====== DATA SHOWN

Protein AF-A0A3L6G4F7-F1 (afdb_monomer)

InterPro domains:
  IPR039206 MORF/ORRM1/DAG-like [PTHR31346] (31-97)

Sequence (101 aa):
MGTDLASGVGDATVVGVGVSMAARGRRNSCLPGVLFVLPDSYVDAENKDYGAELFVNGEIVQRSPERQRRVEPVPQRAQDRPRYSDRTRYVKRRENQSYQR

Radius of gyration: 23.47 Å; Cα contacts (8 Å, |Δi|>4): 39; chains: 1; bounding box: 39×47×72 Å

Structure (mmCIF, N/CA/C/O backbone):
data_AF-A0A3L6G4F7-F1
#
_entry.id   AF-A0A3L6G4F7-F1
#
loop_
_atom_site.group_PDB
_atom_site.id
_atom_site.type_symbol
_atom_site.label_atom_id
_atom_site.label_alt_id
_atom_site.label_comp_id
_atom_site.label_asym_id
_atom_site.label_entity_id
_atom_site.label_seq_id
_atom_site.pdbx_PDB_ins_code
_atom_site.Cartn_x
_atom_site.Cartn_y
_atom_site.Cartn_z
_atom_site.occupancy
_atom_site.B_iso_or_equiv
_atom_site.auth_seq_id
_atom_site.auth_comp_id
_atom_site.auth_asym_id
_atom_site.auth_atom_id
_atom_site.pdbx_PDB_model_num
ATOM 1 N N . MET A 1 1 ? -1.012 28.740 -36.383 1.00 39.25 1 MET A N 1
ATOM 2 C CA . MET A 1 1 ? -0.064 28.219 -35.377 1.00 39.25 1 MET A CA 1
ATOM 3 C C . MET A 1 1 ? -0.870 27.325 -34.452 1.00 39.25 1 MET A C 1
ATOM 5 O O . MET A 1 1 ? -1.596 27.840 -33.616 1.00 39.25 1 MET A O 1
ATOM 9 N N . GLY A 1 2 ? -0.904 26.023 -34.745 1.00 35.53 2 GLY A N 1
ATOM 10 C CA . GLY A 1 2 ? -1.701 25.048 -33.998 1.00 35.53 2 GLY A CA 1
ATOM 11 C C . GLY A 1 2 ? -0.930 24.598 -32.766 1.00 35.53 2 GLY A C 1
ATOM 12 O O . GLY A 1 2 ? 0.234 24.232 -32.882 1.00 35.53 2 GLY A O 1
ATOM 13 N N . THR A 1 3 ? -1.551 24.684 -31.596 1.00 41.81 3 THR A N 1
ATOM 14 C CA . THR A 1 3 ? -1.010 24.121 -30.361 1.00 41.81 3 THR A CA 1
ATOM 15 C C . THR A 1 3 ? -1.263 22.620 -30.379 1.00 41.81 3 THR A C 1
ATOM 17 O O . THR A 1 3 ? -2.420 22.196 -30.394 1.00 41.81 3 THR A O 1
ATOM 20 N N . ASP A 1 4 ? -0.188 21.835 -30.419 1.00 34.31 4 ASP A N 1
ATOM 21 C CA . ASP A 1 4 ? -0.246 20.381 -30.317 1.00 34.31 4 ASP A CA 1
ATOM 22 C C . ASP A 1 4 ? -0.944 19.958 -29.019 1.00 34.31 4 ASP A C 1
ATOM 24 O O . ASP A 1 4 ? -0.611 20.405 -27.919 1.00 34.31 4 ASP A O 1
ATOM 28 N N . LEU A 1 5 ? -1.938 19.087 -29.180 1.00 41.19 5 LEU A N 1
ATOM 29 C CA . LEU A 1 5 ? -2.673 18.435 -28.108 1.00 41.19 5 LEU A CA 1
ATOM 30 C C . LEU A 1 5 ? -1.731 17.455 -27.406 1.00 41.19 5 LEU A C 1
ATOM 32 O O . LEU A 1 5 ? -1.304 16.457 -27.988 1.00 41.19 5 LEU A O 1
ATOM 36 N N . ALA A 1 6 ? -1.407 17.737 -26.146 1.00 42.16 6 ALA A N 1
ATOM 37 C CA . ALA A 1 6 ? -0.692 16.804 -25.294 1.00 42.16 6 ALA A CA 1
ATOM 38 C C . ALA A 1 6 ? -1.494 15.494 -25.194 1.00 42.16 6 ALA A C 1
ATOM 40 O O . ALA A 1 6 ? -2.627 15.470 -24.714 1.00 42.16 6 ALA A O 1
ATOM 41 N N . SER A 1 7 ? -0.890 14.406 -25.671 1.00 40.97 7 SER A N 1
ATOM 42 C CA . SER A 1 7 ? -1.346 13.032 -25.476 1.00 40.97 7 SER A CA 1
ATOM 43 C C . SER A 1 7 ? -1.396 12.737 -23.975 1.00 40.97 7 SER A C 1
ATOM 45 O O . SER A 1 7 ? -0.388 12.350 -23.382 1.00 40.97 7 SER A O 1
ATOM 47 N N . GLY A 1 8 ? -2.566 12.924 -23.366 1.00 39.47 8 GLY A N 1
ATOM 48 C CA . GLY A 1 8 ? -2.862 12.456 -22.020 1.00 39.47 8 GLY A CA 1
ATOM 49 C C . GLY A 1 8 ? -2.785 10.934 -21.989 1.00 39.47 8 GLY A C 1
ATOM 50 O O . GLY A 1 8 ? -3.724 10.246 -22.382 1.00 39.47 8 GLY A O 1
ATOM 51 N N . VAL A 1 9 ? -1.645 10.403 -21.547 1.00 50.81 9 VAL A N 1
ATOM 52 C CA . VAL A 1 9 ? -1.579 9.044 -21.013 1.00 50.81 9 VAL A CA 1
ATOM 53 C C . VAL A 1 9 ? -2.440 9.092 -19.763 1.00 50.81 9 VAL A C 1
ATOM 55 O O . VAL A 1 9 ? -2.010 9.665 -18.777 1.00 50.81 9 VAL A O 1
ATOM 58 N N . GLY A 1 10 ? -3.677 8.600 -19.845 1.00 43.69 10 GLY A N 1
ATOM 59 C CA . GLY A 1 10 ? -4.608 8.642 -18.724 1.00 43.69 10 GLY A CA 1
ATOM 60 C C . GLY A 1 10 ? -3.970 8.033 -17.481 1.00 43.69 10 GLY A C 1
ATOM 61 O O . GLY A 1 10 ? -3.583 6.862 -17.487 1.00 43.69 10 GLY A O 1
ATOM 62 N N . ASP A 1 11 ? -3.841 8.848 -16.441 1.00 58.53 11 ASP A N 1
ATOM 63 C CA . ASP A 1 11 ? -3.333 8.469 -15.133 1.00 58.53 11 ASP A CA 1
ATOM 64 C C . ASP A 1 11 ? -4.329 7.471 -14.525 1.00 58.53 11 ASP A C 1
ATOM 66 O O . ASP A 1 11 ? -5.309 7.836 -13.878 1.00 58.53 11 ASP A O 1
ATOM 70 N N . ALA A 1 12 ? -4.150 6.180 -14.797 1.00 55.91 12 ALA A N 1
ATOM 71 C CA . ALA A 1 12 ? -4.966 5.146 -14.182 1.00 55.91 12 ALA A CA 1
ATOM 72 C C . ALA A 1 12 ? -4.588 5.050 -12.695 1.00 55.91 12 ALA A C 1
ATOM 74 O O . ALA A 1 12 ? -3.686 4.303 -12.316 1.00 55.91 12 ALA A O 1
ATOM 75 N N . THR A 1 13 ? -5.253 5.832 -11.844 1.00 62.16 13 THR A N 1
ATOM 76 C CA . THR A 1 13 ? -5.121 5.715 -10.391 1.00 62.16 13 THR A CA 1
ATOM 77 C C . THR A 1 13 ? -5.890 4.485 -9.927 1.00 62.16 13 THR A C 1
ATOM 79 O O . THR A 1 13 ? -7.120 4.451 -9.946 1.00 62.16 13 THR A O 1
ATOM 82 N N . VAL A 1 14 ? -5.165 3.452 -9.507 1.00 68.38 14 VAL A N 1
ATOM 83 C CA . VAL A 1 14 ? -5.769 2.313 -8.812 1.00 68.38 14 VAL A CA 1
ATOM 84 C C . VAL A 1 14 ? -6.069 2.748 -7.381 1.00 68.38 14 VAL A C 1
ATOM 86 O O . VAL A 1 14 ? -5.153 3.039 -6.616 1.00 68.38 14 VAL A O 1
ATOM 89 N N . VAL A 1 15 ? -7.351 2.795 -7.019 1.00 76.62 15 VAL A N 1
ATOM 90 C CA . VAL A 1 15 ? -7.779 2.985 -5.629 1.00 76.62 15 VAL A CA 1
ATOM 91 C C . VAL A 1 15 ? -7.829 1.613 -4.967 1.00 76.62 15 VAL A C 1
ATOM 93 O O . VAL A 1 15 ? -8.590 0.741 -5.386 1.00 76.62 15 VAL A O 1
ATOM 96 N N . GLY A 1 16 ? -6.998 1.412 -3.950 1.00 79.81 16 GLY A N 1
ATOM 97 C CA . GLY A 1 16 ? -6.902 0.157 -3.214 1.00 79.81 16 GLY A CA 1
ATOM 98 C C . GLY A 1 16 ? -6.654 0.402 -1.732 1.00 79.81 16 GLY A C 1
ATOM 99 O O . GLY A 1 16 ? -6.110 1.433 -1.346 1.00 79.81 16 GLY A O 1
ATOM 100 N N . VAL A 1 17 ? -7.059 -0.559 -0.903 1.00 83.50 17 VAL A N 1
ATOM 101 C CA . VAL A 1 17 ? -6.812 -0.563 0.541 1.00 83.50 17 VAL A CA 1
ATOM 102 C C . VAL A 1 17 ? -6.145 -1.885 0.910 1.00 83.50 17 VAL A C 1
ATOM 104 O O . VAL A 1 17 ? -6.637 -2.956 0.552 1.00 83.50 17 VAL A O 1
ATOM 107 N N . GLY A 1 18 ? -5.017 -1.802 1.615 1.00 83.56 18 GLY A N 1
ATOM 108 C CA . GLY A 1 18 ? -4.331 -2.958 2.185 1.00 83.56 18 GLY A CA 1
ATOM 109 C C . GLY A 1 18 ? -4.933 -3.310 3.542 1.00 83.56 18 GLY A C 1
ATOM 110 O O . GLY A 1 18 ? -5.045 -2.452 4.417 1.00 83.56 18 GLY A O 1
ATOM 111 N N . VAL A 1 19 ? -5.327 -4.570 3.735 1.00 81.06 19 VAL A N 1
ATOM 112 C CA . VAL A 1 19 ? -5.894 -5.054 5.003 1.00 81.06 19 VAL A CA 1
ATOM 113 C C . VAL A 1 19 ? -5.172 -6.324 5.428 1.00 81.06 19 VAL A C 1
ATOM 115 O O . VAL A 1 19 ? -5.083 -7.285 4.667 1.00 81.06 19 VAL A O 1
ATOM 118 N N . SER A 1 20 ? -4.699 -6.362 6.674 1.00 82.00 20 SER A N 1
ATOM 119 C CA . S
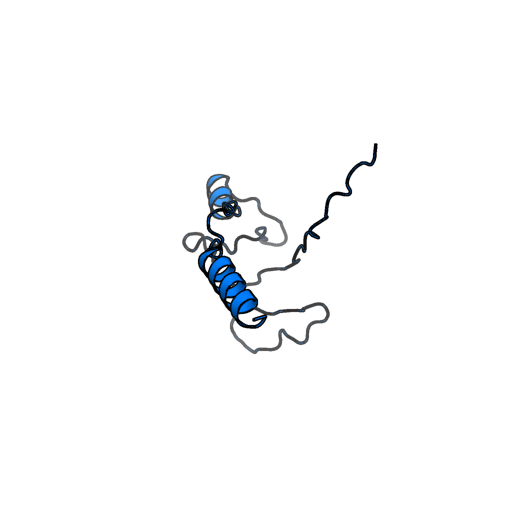ER A 1 20 ? -4.191 -7.594 7.278 1.00 82.00 20 SER A CA 1
ATOM 120 C C . SER A 1 20 ? -5.367 -8.471 7.705 1.00 8
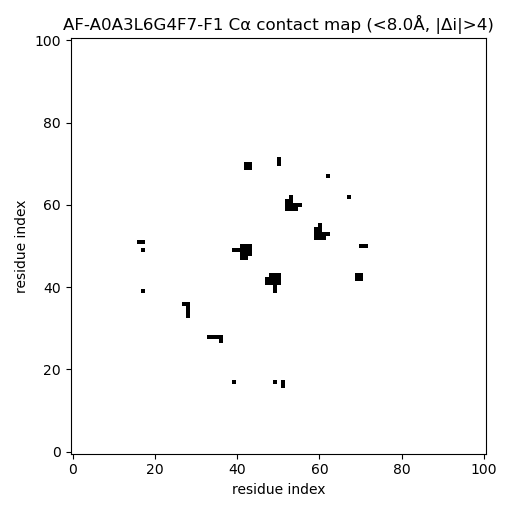2.00 20 SER A C 1
ATOM 122 O O . SER A 1 20 ? -6.124 -8.110 8.607 1.00 82.00 20 SER A O 1
ATOM 124 N N . MET A 1 21 ? -5.545 -9.618 7.049 1.00 79.69 21 MET A N 1
ATOM 125 C CA . MET A 1 21 ? -6.606 -10.572 7.371 1.00 79.69 21 MET A CA 1
ATOM 126 C C . MET A 1 21 ? -6.023 -11.875 7.911 1.00 79.69 21 MET A C 1
ATOM 128 O O . MET A 1 21 ? -5.091 -12.444 7.345 1.00 79.69 21 MET A O 1
ATOM 132 N N . ALA A 1 22 ? -6.616 -12.401 8.984 1.00 79.56 22 ALA A N 1
ATOM 133 C CA . ALA A 1 22 ? -6.337 -13.766 9.410 1.00 79.56 22 ALA A CA 1
ATOM 134 C C . ALA A 1 22 ? -6.861 -14.749 8.348 1.00 79.56 22 ALA A C 1
ATOM 136 O O . ALA A 1 22 ? -7.978 -14.591 7.859 1.00 79.56 22 ALA A O 1
ATOM 137 N N . ALA A 1 23 ? -6.092 -15.793 8.024 1.00 69.94 23 ALA A N 1
ATOM 138 C CA . ALA A 1 23 ? -6.380 -16.758 6.951 1.00 69.94 23 ALA A CA 1
ATOM 139 C C . ALA A 1 23 ? -7.581 -17.703 7.212 1.00 69.94 23 ALA A C 1
ATOM 141 O O . ALA A 1 23 ? -7.614 -18.844 6.747 1.00 69.94 23 ALA A O 1
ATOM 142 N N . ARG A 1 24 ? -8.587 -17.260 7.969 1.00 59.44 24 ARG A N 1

============

* WHAT TO PRODUCE *
Give an exact copy of the lines above, from the top of the records to the line that contains "ATOM 17 O O", taking in both ends.

* OUTPUT FOR THIS TASK *
Protein AF-A0A3L6G4F7-F1 (afdb_monomer)

InterPro domains:
  IPR039206 MORF/ORRM1/DAG-like [PTHR31346] (31-97)

Sequence (101 aa):
MGTDLASGVGDATVVGVGVSMAARGRRNSCLPGVLFVLPDSYVDAENKDYGAELFVNGEIVQRSPERQRRVEPVPQRAQDRPRYSDRTRYVKRRENQSYQR

Radius of gyration: 23.47 Å; Cα contacts (8 Å, |Δi|>4): 39; chains: 1; bounding box: 39×47×72 Å

Structure (mmCIF, N/CA/C/O backbone):
data_AF-A0A3L6G4F7-F1
#
_entry.id   AF-A0A3L6G4F7-F1
#
loop_
_atom_site.group_PDB
_atom_site.id
_atom_site.type_symbol
_atom_site.label_atom_id
_atom_site.label_alt_id
_atom_site.label_comp_id
_atom_site.label_asym_id
_atom_site.label_entity_id
_atom_site.label_seq_id
_atom_site.pdbx_PDB_ins_code
_atom_site.Cartn_x
_atom_site.Cartn_y
_atom_site.Cartn_z
_atom_site.occupancy
_atom_site.B_iso_or_equiv
_atom_site.auth_seq_id
_atom_site.auth_comp_id
_atom_site.auth_asym_id
_atom_site.auth_atom_id
_atom_site.pdbx_PDB_model_num
ATOM 1 N N . MET A 1 1 ? -1.012 28.740 -36.383 1.00 39.25 1 MET A N 1
ATOM 2 C CA . MET A 1 1 ? -0.064 28.219 -35.377 1.00 39.25 1 MET A CA 1
ATOM 3 C C . MET A 1 1 ? -0.870 27.325 -34.452 1.00 39.25 1 MET A C 1
ATOM 5 O O . MET A 1 1 ? -1.596 27.840 -33.616 1.00 39.25 1 MET A O 1
ATOM 9 N N . GLY A 1 2 ? -0.904 26.023 -34.745 1.00 35.53 2 GLY A N 1
ATOM 10 C CA . GLY A 1 2 ? -1.701 25.048 -33.998 1.00 35.53 2 GLY A CA 1
ATOM 11 C C . GLY A 1 2 ? -0.930 24.598 -32.766 1.00 35.53 2 GLY A C 1
ATOM 12 O O . GLY A 1 2 ? 0.234 24.232 -32.882 1.00 35.53 2 GLY A O 1
ATOM 13 N N . THR A 1 3 ? -1.551 24.684 -31.596 1.00 41.81 3 THR A N 1
ATOM 14 C CA . THR A 1 3 ? -1.010 24.121 -30.361 1.00 41.81 3 THR A CA 1
ATOM 15 C C . THR A 1 3 ? -1.263 22.620 -30.379 1.00 41.81 3 THR A C 1
ATOM 17 O O . THR A 1 3 ? -2.420 22.196 -30.394 1.00 41.81 3 THR A O 1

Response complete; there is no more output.